TASK DETAILS:
Could you reproduce, word for word, everything below from the line containing "ATOM 65 C CA" down to the line containing "ATOM 109 C CA", with both of those lines included and no others?

┄┄┄┄┄┄┄┄┄┄

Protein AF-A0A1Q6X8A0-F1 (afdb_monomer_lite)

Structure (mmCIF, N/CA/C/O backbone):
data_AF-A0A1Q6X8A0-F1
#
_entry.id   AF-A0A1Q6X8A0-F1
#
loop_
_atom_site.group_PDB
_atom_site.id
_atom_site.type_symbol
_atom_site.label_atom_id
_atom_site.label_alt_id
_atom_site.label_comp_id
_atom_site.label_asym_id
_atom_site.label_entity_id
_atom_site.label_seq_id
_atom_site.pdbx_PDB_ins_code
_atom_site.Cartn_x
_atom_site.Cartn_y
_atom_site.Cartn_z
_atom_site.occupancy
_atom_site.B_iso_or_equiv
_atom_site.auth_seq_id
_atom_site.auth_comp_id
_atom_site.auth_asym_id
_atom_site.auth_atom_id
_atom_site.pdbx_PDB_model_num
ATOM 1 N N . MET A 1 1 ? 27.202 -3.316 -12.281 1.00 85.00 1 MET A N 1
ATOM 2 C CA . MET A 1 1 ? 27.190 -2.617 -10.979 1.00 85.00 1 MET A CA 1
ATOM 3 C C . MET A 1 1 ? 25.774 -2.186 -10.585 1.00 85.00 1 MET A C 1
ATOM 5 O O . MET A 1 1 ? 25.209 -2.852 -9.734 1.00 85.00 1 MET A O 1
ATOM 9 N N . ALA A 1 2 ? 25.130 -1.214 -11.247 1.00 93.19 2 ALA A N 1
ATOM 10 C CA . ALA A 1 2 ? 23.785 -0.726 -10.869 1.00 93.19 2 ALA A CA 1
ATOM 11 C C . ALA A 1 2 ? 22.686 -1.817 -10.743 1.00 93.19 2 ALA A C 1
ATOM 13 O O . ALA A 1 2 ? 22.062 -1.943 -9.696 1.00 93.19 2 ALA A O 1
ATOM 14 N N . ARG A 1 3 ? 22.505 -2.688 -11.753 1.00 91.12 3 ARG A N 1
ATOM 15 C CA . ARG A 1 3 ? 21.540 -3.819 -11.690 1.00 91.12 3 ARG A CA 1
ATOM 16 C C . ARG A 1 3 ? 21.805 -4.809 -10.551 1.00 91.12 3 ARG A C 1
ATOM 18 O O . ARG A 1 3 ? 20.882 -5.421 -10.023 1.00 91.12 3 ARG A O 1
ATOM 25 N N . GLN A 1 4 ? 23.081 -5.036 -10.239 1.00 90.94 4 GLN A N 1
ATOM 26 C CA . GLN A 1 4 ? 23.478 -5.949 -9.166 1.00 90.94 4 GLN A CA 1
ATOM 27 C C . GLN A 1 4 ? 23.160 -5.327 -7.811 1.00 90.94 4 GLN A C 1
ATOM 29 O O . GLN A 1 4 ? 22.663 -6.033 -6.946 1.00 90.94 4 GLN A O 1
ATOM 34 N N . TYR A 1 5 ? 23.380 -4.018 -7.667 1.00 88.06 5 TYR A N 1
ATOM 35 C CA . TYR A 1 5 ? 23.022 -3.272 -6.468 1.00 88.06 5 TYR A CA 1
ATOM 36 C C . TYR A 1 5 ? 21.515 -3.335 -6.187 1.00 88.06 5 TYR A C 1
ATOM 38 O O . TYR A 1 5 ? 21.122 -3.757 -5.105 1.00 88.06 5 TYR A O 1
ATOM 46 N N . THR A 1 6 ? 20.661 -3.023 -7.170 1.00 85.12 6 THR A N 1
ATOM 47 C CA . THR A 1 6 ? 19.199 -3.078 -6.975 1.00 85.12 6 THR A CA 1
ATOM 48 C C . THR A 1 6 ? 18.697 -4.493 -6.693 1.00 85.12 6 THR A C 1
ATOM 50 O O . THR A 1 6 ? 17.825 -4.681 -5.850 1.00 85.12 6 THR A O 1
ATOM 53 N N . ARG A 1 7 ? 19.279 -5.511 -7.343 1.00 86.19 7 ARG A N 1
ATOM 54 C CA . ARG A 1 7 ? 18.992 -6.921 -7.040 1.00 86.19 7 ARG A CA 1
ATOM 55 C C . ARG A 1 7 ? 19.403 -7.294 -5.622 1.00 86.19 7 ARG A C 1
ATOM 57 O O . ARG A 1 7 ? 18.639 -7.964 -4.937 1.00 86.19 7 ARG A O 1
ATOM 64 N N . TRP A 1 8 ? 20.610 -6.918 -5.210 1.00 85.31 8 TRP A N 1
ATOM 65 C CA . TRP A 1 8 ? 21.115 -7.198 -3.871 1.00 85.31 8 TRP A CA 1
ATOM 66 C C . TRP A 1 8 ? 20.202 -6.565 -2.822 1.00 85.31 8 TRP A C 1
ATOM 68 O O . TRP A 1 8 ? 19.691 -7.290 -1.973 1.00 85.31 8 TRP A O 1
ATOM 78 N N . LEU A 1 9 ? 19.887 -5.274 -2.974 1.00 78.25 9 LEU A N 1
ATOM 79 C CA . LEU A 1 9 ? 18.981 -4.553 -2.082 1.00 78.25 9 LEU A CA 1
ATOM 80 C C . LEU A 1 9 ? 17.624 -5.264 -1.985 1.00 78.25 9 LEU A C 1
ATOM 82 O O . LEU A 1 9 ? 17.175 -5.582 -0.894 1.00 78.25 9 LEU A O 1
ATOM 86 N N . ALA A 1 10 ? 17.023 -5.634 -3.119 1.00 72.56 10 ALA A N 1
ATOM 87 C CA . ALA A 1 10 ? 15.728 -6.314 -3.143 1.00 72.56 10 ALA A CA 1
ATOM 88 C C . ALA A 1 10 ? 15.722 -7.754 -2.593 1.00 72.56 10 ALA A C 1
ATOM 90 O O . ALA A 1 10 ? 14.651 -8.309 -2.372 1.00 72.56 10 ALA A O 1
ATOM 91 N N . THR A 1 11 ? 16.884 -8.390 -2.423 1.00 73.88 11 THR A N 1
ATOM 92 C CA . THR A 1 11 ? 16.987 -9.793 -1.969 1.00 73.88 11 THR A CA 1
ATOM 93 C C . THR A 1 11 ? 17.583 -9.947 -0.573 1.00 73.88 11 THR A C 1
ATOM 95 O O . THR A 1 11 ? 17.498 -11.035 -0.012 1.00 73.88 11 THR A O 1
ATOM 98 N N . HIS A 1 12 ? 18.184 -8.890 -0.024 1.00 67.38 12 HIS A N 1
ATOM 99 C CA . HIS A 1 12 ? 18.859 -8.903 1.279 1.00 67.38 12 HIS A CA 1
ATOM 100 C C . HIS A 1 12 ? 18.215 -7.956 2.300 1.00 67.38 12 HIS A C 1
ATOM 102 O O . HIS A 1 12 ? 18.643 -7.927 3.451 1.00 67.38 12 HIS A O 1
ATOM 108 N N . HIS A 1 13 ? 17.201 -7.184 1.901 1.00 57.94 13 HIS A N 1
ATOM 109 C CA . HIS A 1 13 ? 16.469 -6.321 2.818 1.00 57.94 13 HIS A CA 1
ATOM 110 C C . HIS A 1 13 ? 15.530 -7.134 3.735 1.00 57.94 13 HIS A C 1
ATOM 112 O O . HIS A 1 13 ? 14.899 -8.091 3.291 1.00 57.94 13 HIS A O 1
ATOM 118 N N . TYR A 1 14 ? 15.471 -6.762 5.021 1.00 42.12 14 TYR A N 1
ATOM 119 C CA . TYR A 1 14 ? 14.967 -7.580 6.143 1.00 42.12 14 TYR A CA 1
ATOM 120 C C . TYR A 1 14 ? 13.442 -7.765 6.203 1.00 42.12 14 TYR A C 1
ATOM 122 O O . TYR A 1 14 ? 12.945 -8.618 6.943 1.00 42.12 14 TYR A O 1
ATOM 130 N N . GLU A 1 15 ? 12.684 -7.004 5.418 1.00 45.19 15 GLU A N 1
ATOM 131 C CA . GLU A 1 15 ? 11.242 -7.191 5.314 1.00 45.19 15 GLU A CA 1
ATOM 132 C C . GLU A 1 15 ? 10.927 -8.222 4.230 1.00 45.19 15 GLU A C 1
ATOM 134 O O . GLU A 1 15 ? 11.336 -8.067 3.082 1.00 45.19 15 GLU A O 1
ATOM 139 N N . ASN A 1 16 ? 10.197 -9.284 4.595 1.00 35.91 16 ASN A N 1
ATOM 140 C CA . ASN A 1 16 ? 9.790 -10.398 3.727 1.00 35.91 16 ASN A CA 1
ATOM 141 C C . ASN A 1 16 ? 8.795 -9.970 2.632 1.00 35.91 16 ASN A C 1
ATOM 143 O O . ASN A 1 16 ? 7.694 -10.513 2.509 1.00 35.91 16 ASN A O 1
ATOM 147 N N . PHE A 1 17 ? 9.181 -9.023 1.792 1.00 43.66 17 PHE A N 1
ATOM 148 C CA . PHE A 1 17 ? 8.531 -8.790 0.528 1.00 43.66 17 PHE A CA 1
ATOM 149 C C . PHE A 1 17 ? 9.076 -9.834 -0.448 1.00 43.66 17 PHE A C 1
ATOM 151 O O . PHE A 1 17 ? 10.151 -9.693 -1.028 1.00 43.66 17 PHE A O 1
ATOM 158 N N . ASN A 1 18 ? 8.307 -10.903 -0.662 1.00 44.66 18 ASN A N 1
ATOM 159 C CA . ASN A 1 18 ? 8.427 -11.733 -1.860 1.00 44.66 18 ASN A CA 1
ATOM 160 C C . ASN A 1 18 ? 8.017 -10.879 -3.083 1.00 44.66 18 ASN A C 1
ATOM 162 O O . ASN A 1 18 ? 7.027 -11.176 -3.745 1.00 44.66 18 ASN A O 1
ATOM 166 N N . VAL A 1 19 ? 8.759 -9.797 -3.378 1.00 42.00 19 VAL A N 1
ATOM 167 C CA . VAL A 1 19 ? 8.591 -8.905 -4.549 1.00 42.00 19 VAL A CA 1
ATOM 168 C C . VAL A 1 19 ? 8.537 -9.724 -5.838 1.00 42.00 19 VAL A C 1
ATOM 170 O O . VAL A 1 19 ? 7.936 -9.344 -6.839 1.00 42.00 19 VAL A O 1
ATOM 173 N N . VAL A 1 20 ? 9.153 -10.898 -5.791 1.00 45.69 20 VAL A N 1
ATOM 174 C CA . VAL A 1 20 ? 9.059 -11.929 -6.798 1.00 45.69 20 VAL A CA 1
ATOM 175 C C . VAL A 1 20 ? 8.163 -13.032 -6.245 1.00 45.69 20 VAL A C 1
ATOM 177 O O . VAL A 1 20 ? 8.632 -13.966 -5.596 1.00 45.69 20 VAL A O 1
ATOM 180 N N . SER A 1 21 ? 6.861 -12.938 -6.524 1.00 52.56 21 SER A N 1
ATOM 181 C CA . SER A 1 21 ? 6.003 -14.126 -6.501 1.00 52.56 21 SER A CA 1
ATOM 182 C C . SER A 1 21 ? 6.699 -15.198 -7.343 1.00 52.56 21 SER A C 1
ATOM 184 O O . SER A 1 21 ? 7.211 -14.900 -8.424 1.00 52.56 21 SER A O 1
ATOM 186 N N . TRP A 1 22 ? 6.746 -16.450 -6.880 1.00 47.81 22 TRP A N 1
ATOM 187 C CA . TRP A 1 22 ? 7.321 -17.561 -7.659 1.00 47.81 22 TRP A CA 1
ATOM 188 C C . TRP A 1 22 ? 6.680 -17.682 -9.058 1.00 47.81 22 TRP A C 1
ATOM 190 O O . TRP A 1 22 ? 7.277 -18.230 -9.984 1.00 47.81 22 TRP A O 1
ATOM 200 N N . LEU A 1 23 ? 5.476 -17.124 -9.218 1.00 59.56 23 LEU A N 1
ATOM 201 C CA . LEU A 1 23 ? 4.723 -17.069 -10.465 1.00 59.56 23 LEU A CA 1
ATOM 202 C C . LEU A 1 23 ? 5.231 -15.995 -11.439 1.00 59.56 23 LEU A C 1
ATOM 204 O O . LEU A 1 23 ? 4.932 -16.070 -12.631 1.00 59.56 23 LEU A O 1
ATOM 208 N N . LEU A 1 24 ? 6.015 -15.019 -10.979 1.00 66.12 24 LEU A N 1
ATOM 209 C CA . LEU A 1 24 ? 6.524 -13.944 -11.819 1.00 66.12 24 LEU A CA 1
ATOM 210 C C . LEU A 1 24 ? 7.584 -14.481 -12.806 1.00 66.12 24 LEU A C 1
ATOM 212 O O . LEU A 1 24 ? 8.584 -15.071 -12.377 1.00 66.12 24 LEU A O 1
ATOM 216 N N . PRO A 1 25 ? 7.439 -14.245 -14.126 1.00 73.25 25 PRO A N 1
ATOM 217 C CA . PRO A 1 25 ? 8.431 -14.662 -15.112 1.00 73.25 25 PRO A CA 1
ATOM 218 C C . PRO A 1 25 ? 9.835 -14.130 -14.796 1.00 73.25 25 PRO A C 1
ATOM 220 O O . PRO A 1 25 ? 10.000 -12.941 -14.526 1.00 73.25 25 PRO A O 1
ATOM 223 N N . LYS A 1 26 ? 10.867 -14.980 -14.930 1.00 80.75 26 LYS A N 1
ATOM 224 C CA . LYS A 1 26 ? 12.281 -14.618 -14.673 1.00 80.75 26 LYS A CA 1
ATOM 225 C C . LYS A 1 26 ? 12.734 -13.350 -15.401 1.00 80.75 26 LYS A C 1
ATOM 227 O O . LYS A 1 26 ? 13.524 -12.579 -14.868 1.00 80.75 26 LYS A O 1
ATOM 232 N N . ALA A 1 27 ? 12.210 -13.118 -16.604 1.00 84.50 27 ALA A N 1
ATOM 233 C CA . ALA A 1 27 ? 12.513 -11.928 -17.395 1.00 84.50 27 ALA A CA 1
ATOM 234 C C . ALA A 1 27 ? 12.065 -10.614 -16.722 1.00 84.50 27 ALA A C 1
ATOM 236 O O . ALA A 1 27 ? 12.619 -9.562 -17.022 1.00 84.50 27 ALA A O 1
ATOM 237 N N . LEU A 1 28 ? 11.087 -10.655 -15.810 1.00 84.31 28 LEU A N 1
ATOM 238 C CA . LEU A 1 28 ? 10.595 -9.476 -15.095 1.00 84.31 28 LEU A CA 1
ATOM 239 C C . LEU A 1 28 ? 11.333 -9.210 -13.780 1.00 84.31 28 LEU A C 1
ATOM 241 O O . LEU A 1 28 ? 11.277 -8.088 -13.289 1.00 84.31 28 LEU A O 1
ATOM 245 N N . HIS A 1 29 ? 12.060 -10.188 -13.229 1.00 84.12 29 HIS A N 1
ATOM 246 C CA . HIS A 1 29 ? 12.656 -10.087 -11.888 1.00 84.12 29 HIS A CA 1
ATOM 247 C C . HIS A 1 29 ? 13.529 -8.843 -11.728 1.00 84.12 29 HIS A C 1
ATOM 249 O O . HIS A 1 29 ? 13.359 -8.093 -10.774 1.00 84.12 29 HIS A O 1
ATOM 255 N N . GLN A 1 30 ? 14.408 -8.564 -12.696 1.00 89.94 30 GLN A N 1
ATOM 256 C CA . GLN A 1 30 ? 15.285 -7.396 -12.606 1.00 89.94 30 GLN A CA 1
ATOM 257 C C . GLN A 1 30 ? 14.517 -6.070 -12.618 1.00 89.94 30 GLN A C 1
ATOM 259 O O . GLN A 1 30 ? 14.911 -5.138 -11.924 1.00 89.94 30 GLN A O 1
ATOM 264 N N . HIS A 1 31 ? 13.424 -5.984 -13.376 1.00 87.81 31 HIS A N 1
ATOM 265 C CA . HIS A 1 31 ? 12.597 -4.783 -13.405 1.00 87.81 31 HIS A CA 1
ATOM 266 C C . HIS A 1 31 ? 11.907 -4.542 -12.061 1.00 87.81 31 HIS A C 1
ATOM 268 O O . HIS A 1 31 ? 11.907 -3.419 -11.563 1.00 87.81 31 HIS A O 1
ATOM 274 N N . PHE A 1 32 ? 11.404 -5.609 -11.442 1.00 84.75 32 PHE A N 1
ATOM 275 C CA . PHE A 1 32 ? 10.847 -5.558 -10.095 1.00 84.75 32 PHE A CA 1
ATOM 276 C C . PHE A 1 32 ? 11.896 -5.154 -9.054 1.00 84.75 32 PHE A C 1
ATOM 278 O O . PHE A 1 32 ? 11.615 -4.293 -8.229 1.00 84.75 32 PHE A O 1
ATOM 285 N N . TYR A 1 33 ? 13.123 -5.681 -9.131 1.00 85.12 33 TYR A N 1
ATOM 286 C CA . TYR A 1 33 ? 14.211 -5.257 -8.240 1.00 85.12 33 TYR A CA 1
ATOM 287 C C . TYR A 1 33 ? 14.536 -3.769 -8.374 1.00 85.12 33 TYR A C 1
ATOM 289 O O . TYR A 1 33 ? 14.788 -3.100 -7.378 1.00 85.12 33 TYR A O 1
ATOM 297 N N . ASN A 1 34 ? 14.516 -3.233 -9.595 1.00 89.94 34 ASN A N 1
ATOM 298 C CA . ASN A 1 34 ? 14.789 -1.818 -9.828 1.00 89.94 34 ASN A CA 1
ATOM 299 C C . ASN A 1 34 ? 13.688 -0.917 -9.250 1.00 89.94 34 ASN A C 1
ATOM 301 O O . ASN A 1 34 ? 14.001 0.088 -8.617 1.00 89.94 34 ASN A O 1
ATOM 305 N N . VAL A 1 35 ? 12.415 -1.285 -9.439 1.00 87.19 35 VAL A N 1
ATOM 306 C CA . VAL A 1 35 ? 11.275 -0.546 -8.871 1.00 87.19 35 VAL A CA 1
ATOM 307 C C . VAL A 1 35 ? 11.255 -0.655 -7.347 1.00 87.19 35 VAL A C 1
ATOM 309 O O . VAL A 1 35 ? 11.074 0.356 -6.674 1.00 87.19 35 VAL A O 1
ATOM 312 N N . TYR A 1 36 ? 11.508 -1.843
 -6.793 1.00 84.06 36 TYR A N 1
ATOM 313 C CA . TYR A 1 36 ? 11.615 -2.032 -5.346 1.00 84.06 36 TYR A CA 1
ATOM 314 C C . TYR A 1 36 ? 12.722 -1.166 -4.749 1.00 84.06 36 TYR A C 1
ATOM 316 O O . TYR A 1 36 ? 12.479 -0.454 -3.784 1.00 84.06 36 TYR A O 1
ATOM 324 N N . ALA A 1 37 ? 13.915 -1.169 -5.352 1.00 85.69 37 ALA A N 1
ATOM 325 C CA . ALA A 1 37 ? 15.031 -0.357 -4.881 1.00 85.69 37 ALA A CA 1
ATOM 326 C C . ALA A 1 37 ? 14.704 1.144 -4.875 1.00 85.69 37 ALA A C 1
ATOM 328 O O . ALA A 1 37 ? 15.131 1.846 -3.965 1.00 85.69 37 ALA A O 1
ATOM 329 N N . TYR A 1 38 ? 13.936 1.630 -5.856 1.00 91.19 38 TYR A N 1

┄┄┄┄┄┄┄┄┄┄

EXERCISE ANSWER:
ATOM 65 C CA . TRP A 1 8 ? 21.115 -7.198 -3.871 1.00 85.31 8 TRP A CA 1
ATOM 66 C C . TRP A 1 8 ? 20.202 -6.565 -2.822 1.00 85.31 8 TRP A C 1
ATOM 68 O O . TRP A 1 8 ? 19.691 -7.290 -1.973 1.00 85.31 8 TRP A O 1
ATOM 78 N N . LEU A 1 9 ? 19.887 -5.274 -2.974 1.00 78.25 9 LEU A N 1
ATOM 79 C CA . LEU A 1 9 ? 18.981 -4.553 -2.082 1.00 78.25 9 LEU A CA 1
ATOM 80 C C . LEU A 1 9 ? 17.624 -5.264 -1.985 1.00 78.25 9 LEU A C 1
ATOM 82 O O . LEU A 1 9 ? 17.175 -5.582 -0.894 1.00 78.25 9 LEU A O 1
ATOM 86 N N . ALA A 1 10 ? 17.023 -5.634 -3.119 1.00 72.56 10 ALA A N 1
ATOM 87 C CA . ALA A 1 10 ? 15.728 -6.314 -3.143 1.00 72.56 10 ALA A CA 1
ATOM 88 C C . ALA A 1 10 ? 15.722 -7.754 -2.593 1.00 72.56 10 ALA A C 1
ATOM 90 O O . ALA A 1 10 ? 14.651 -8.309 -2.372 1.00 72.56 10 ALA A O 1
ATOM 91 N N . THR A 1 11 ? 16.884 -8.390 -2.423 1.00 73.88 11 THR A N 1
ATOM 92 C CA . THR A 1 11 ? 16.987 -9.793 -1.969 1.00 73.88 11 THR A CA 1
ATOM 93 C C . THR A 1 11 ? 17.583 -9.947 -0.573 1.00 73.88 11 THR A C 1
ATOM 95 O O . THR A 1 11 ? 17.498 -11.035 -0.012 1.00 73.88 11 THR A O 1
ATOM 98 N N . HIS A 1 12 ? 18.184 -8.890 -0.024 1.00 67.38 12 HIS A N 1
ATOM 99 C CA . HIS A 1 12 ? 18.859 -8.903 1.279 1.00 67.38 12 HIS A CA 1
ATOM 100 C C . HIS A 1 12 ? 18.215 -7.956 2.300 1.00 67.38 12 HIS A C 1
ATOM 102 O O . HIS A 1 12 ? 18.643 -7.927 3.451 1.00 67.38 12 HIS A O 1
ATOM 108 N N . HIS A 1 13 ? 17.201 -7.184 1.901 1.00 57.94 13 HIS A N 1
ATOM 109 C CA . HIS A 1 13 ? 16.469 -6.321 2.818 1.00 57.94 13 HIS A CA 1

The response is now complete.